» **Aim of the exercise**: Repeat word for word every line of the data below, from the first through the line containing "Radius of gyration: 21.76", and stop there.

» **Dataset**:

____

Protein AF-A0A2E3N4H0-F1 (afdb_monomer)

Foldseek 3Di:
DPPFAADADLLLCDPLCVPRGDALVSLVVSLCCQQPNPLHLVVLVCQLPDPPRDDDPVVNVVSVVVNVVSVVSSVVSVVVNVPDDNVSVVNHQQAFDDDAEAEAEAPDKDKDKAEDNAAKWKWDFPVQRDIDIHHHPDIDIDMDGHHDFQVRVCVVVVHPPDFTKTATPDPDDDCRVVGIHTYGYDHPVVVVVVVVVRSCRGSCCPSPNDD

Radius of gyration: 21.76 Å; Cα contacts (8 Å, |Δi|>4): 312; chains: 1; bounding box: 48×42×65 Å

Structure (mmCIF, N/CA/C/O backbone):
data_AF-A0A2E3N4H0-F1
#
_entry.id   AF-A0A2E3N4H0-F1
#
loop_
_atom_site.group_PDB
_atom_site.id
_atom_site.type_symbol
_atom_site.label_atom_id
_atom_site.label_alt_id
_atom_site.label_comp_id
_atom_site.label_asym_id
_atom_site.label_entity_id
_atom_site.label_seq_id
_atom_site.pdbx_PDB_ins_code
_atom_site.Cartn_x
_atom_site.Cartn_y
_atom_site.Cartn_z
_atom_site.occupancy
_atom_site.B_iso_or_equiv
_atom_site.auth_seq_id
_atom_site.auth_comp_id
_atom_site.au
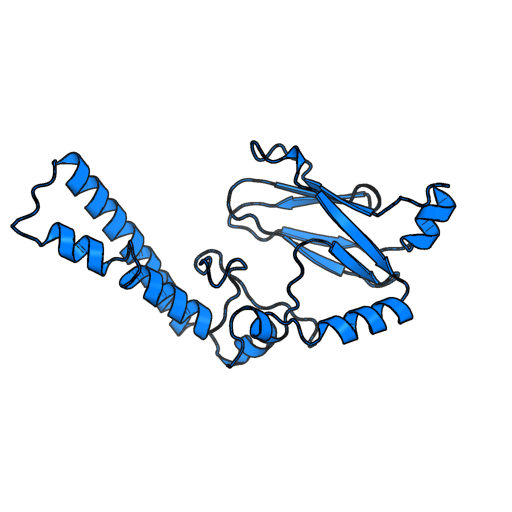th_asym_id
_atom_site.auth_atom_id
_atom_site.pdbx_PDB_model_num
ATOM 1 N N . LEU A 1 1 ? 2.236 -13.568 14.734 1.00 66.12 1 LEU A N 1
ATOM 2 C CA . LEU A 1 1 ? 2.067 -12.149 15.095 1.00 66.12 1 LEU A CA 1
ATOM 3 C C . LEU A 1 1 ? 3.209 -11.724 15.980 1.00 66.12 1 LEU A C 1
ATOM 5 O O . LEU A 1 1 ? 3.094 -11.659 17.201 1.00 66.12 1 LEU A O 1
ATOM 9 N N . ASP A 1 2 ? 4.320 -11.480 15.315 1.00 74.62 2 ASP A N 1
ATOM 10 C CA . ASP A 1 2 ? 5.534 -10.885 15.865 1.00 74.62 2 ASP A CA 1
ATOM 11 C C . ASP A 1 2 ? 5.408 -9.358 16.070 1.00 74.62 2 ASP A C 1
ATOM 13 O O . ASP A 1 2 ? 6.254 -8.752 16.723 1.00 74.62 2 ASP A O 1
ATOM 17 N N . ASN A 1 3 ? 4.319 -8.747 15.575 1.00 81.00 3 ASN A N 1
ATOM 18 C CA . ASN A 1 3 ? 4.063 -7.304 15.609 1.00 81.00 3 ASN A CA 1
ATOM 19 C C . ASN A 1 3 ? 5.156 -6.502 14.873 1.00 81.00 3 ASN A C 1
ATOM 21 O O . ASN A 1 3 ? 5.417 -5.343 15.209 1.00 81.00 3 ASN A O 1
ATOM 25 N N . ILE A 1 4 ? 5.775 -7.122 13.867 1.00 84.94 4 ILE A N 1
ATOM 26 C CA . ILE A 1 4 ? 6.762 -6.535 12.968 1.00 84.94 4 ILE A CA 1
ATOM 27 C C . ILE A 1 4 ? 6.168 -6.605 11.563 1.00 84.94 4 ILE A C 1
ATOM 29 O O . ILE A 1 4 ? 5.677 -7.640 11.151 1.00 84.94 4 ILE A O 1
ATOM 33 N N . LEU A 1 5 ? 6.184 -5.490 10.834 1.00 85.31 5 LEU A N 1
ATOM 34 C CA . LEU A 1 5 ? 5.741 -5.490 9.439 1.00 85.31 5 LEU A CA 1
ATOM 35 C C . LEU A 1 5 ? 6.854 -6.014 8.536 1.00 85.31 5 LEU A C 1
ATOM 37 O O . LEU A 1 5 ? 8.023 -5.641 8.711 1.00 85.31 5 LEU A O 1
ATOM 41 N N . GLY A 1 6 ? 6.476 -6.779 7.514 1.00 85.94 6 GLY A N 1
ATOM 42 C CA . GLY A 1 6 ? 7.359 -7.158 6.425 1.00 85.94 6 GLY A CA 1
ATOM 43 C C . GLY A 1 6 ? 8.036 -5.950 5.774 1.00 85.94 6 GLY A C 1
ATOM 44 O O . GLY A 1 6 ? 7.471 -4.855 5.644 1.00 85.94 6 GLY A O 1
ATOM 45 N N . LYS A 1 7 ? 9.281 -6.147 5.329 1.00 87.62 7 LYS A N 1
ATOM 46 C CA . LYS A 1 7 ? 9.960 -5.151 4.494 1.00 87.62 7 LYS A CA 1
ATOM 47 C C . LYS A 1 7 ? 9.225 -5.010 3.165 1.00 87.62 7 LYS A C 1
ATOM 49 O O . LYS A 1 7 ? 8.540 -5.918 2.702 1.00 87.62 7 LYS A O 1
ATOM 54 N N . PHE A 1 8 ? 9.395 -3.865 2.523 1.00 87.12 8 PHE A N 1
ATOM 55 C CA . PHE A 1 8 ? 8.811 -3.598 1.217 1.00 87.12 8 PHE A CA 1
ATOM 56 C C . PHE A 1 8 ? 9.767 -2.775 0.358 1.00 87.12 8 PHE A C 1
ATOM 58 O O . PHE A 1 8 ? 10.562 -1.994 0.880 1.00 87.12 8 PHE A O 1
ATOM 65 N N . ASP A 1 9 ? 9.639 -2.899 -0.960 1.00 87.81 9 ASP A N 1
ATOM 66 C CA . ASP A 1 9 ? 10.323 -2.044 -1.932 1.00 87.81 9 ASP A CA 1
ATOM 67 C C . ASP A 1 9 ? 9.421 -1.846 -3.151 1.00 87.81 9 ASP A C 1
ATOM 69 O O . ASP A 1 9 ? 8.847 -2.800 -3.666 1.00 87.81 9 ASP A O 1
ATOM 73 N N . TYR A 1 10 ? 9.284 -0.606 -3.625 1.00 85.19 10 TYR A N 1
ATOM 74 C CA . TYR A 1 10 ? 8.400 -0.282 -4.747 1.00 85.19 10 TYR A CA 1
ATOM 75 C C . TYR A 1 10 ? 8.755 -1.037 -6.037 1.00 85.19 10 TYR A C 1
ATOM 77 O O . TYR A 1 10 ? 7.869 -1.246 -6.865 1.00 85.19 10 TYR A O 1
ATOM 85 N N . LYS A 1 11 ? 10.015 -1.462 -6.213 1.00 88.00 11 LYS A N 1
ATOM 86 C CA . LYS A 1 11 ? 10.467 -2.241 -7.380 1.00 88.00 11 LYS A CA 1
ATOM 87 C C . LYS A 1 11 ? 9.801 -3.611 -7.471 1.00 88.00 11 LYS A C 1
ATOM 89 O O . LYS A 1 11 ? 9.756 -4.184 -8.550 1.00 88.00 11 LYS A O 1
ATOM 94 N N . LEU A 1 12 ? 9.272 -4.110 -6.356 1.00 89.56 12 LEU A N 1
ATOM 95 C CA . LEU A 1 12 ? 8.560 -5.384 -6.275 1.00 89.56 12 LEU A CA 1
ATOM 96 C C . LEU A 1 12 ? 7.057 -5.240 -6.548 1.00 89.56 12 LEU A C 1
ATOM 98 O O . LEU A 1 12 ? 6.302 -6.182 -6.318 1.00 89.56 12 LEU A O 1
ATOM 102 N N . THR A 1 13 ? 6.600 -4.061 -6.986 1.00 85.69 13 THR A N 1
ATOM 103 C CA . THR A 1 13 ? 5.193 -3.857 -7.341 1.00 85.69 13 THR A CA 1
ATOM 104 C C . THR A 1 13 ? 4.896 -4.616 -8.629 1.00 85.69 13 THR A C 1
ATOM 106 O O . THR A 1 13 ? 5.306 -4.197 -9.707 1.00 85.69 13 THR A O 1
ATOM 109 N N . ALA A 1 14 ? 4.159 -5.710 -8.499 1.00 80.44 14 ALA A N 1
ATOM 110 C CA . ALA A 1 14 ? 3.667 -6.531 -9.598 1.00 80.44 14 ALA A CA 1
ATOM 111 C C . ALA A 1 14 ? 2.192 -6.879 -9.351 1.00 80.44 14 ALA A C 1
ATOM 113 O O . ALA A 1 14 ? 1.677 -6.650 -8.253 1.00 80.44 14 ALA A O 1
ATOM 114 N N . ASP A 1 15 ? 1.506 -7.455 -10.335 1.00 75.88 15 ASP A N 1
ATOM 115 C CA . ASP A 1 15 ? 0.086 -7.818 -10.198 1.00 75.88 15 ASP A CA 1
ATOM 116 C C . ASP A 1 15 ? -0.145 -8.834 -9.068 1.00 75.88 15 ASP A C 1
ATOM 118 O O . ASP A 1 15 ? -1.085 -8.715 -8.281 1.00 75.88 15 ASP A O 1
ATOM 122 N N . ASN A 1 16 ? 0.777 -9.787 -8.914 1.00 76.81 16 ASN A N 1
ATOM 123 C CA . ASN A 1 16 ? 0.783 -10.762 -7.821 1.00 76.81 16 ASN A CA 1
ATOM 124 C C . ASN A 1 16 ? 1.373 -10.216 -6.503 1.00 76.81 16 ASN A C 1
ATOM 126 O O . ASN A 1 16 ? 1.408 -10.931 -5.505 1.00 76.81 16 ASN A O 1
ATOM 130 N N . ASN A 1 17 ? 1.822 -8.959 -6.477 1.00 84.50 17 ASN A N 1
ATOM 131 C CA . ASN A 1 17 ? 2.376 -8.294 -5.302 1.00 84.50 17 ASN A CA 1
ATOM 132 C C . ASN A 1 17 ? 2.044 -6.797 -5.318 1.00 84.50 17 ASN A C 1
ATOM 134 O O . ASN A 1 17 ? 2.918 -5.926 -5.333 1.00 84.50 17 ASN A O 1
ATOM 138 N N . GLU A 1 18 ? 0.750 -6.471 -5.286 1.00 82.69 18 GLU A N 1
ATOM 139 C CA . GLU A 1 18 ? 0.301 -5.075 -5.259 1.00 82.69 18 GLU A CA 1
ATOM 140 C C . GLU A 1 18 ? 0.891 -4.300 -4.071 1.00 82.69 18 GLU A C 1
ATOM 142 O O . GLU A 1 18 ? 1.006 -3.073 -4.107 1.00 82.69 18 GLU A O 1
ATOM 147 N N . LEU A 1 19 ? 1.219 -4.995 -2.982 1.00 85.69 19 LEU A N 1
ATOM 148 C CA . LEU A 1 19 ? 1.778 -4.393 -1.784 1.00 85.69 19 LEU A CA 1
ATOM 149 C C . LEU A 1 19 ? 3.306 -4.347 -1.800 1.00 85.69 19 LEU A C 1
ATOM 151 O O . LEU A 1 19 ? 3.880 -3.793 -0.866 1.00 85.69 19 LEU A O 1
ATOM 155 N N . ALA A 1 20 ? 3.962 -4.778 -2.875 1.00 87.25 20 ALA A N 1
ATOM 156 C CA . ALA A 1 20 ? 5.411 -4.708 -3.035 1.00 87.25 20 ALA A CA 1
ATOM 157 C C . ALA A 1 20 ? 6.166 -5.215 -1.787 1.00 87.25 20 ALA A C 1
ATOM 159 O O . ALA A 1 20 ? 7.183 -4.648 -1.380 1.00 87.25 20 ALA A O 1
ATOM 160 N N . ILE A 1 21 ? 5.582 -6.218 -1.120 1.00 89.75 21 ILE A N 1
ATOM 161 C CA . ILE A 1 21 ? 6.133 -6.838 0.081 1.00 89.75 21 ILE A CA 1
ATOM 162 C C . ILE A 1 21 ? 7.347 -7.642 -0.358 1.00 89.75 21 ILE A C 1
ATOM 164 O O . ILE A 1 21 ? 7.319 -8.284 -1.406 1.00 89.75 21 ILE A O 1
ATOM 168 N N . MET A 1 22 ? 8.420 -7.543 0.413 1.00 90.25 22 MET A N 1
ATOM 169 C CA . MET A 1 22 ? 9.705 -8.142 0.104 1.00 90.25 22 MET A CA 1
ATOM 170 C C . MET A 1 22 ? 9.794 -9.523 0.741 1.00 90.25 22 MET A C 1
ATOM 172 O O . MET A 1 22 ? 9.885 -9.655 1.956 1.00 90.25 22 MET A O 1
ATOM 176 N N . THR A 1 23 ? 9.779 -10.531 -0.118 1.00 91.50 23 THR A N 1
ATOM 177 C CA . THR A 1 23 ? 10.067 -11.934 0.187 1.00 91.50 23 THR A CA 1
ATOM 178 C C . THR A 1 23 ? 10.928 -12.532 -0.919 1.00 91.50 23 THR A C 1
ATOM 180 O O . THR A 1 23 ? 10.902 -12.026 -2.049 1.00 91.50 23 THR A O 1
ATOM 183 N N . THR A 1 24 ? 11.611 -13.645 -0.651 1.00 91.31 24 THR A N 1
ATOM 184 C CA . THR A 1 24 ? 12.382 -14.372 -1.677 1.00 91.31 24 THR A CA 1
ATOM 185 C C . THR A 1 24 ? 11.529 -14.648 -2.925 1.00 91.31 24 THR A C 1
ATOM 187 O O . THR A 1 24 ? 11.902 -14.276 -4.037 1.00 91.31 24 THR A O 1
ATOM 190 N N . ASN A 1 25 ? 10.308 -15.160 -2.733 1.00 89.50 25 ASN A N 1
ATOM 191 C CA . ASN A 1 25 ? 9.387 -15.489 -3.824 1.00 89.50 25 ASN A CA 1
ATOM 192 C C . ASN A 1 25 ? 8.969 -14.262 -4.646 1.00 89.50 25 ASN A C 1
ATOM 194 O O . ASN A 1 25 ? 8.853 -14.334 -5.870 1.00 89.50 25 ASN A O 1
ATOM 198 N N . THR A 1 26 ? 8.710 -13.132 -3.985 1.00 91.00 26 THR A N 1
ATOM 199 C CA . THR A 1 26 ? 8.310 -11.898 -4.679 1.00 91.00 26 THR A CA 1
ATOM 200 C C . THR A 1 26 ? 9.460 -11.259 -5.450 1.00 91.00 26 THR A C 1
ATOM 202 O O . THR A 1 26 ? 9.214 -10.680 -6.504 1.00 91.00 26 THR A O 1
ATOM 205 N N . ILE A 1 27 ? 10.701 -11.380 -4.959 1.00 91.81 27 ILE A N 1
ATOM 206 C CA . ILE A 1 27 ? 11.890 -10.902 -5.673 1.00 91.81 27 ILE A CA 1
ATOM 207 C C . ILE A 1 27 ? 12.088 -11.742 -6.936 1.00 91.81 27 ILE A C 1
ATOM 209 O O . ILE A 1 27 ? 12.213 -11.184 -8.023 1.00 91.81 27 ILE A O 1
ATOM 213 N N . ASP A 1 28 ? 12.014 -13.068 -6.814 1.00 91.56 28 ASP A N 1
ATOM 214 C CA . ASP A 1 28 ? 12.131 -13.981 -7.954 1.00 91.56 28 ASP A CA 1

____

» **Result of the exercise**:
Protein AF-A0A2E3N4H0-F1 (afdb_monomer)

Foldseek 3Di:
DPPFAADADLLLCDPLCVPRGDALVSLVVSLCCQQPNPLHLVVLVCQLPDPPRDDDPVVNVVSVVVNVVSVVSSVVSVVVNVPDDNVSVVNHQQAFDDDAEAEAEAPDKDKDKAEDNAAKWKWDFPVQRDIDIHHHPDIDIDMDGHHDFQVRVCVVVVHPPDFTKTATPDPDDDCRVVGIHTYGYDHPVVVVVVVVVRSCRGSCCPSPNDD

Radius of gyration: 21.76 Å; Cα contacts (8 Å, |Δi|>4): 312; chains: 1; bounding box: 48×42×65 Å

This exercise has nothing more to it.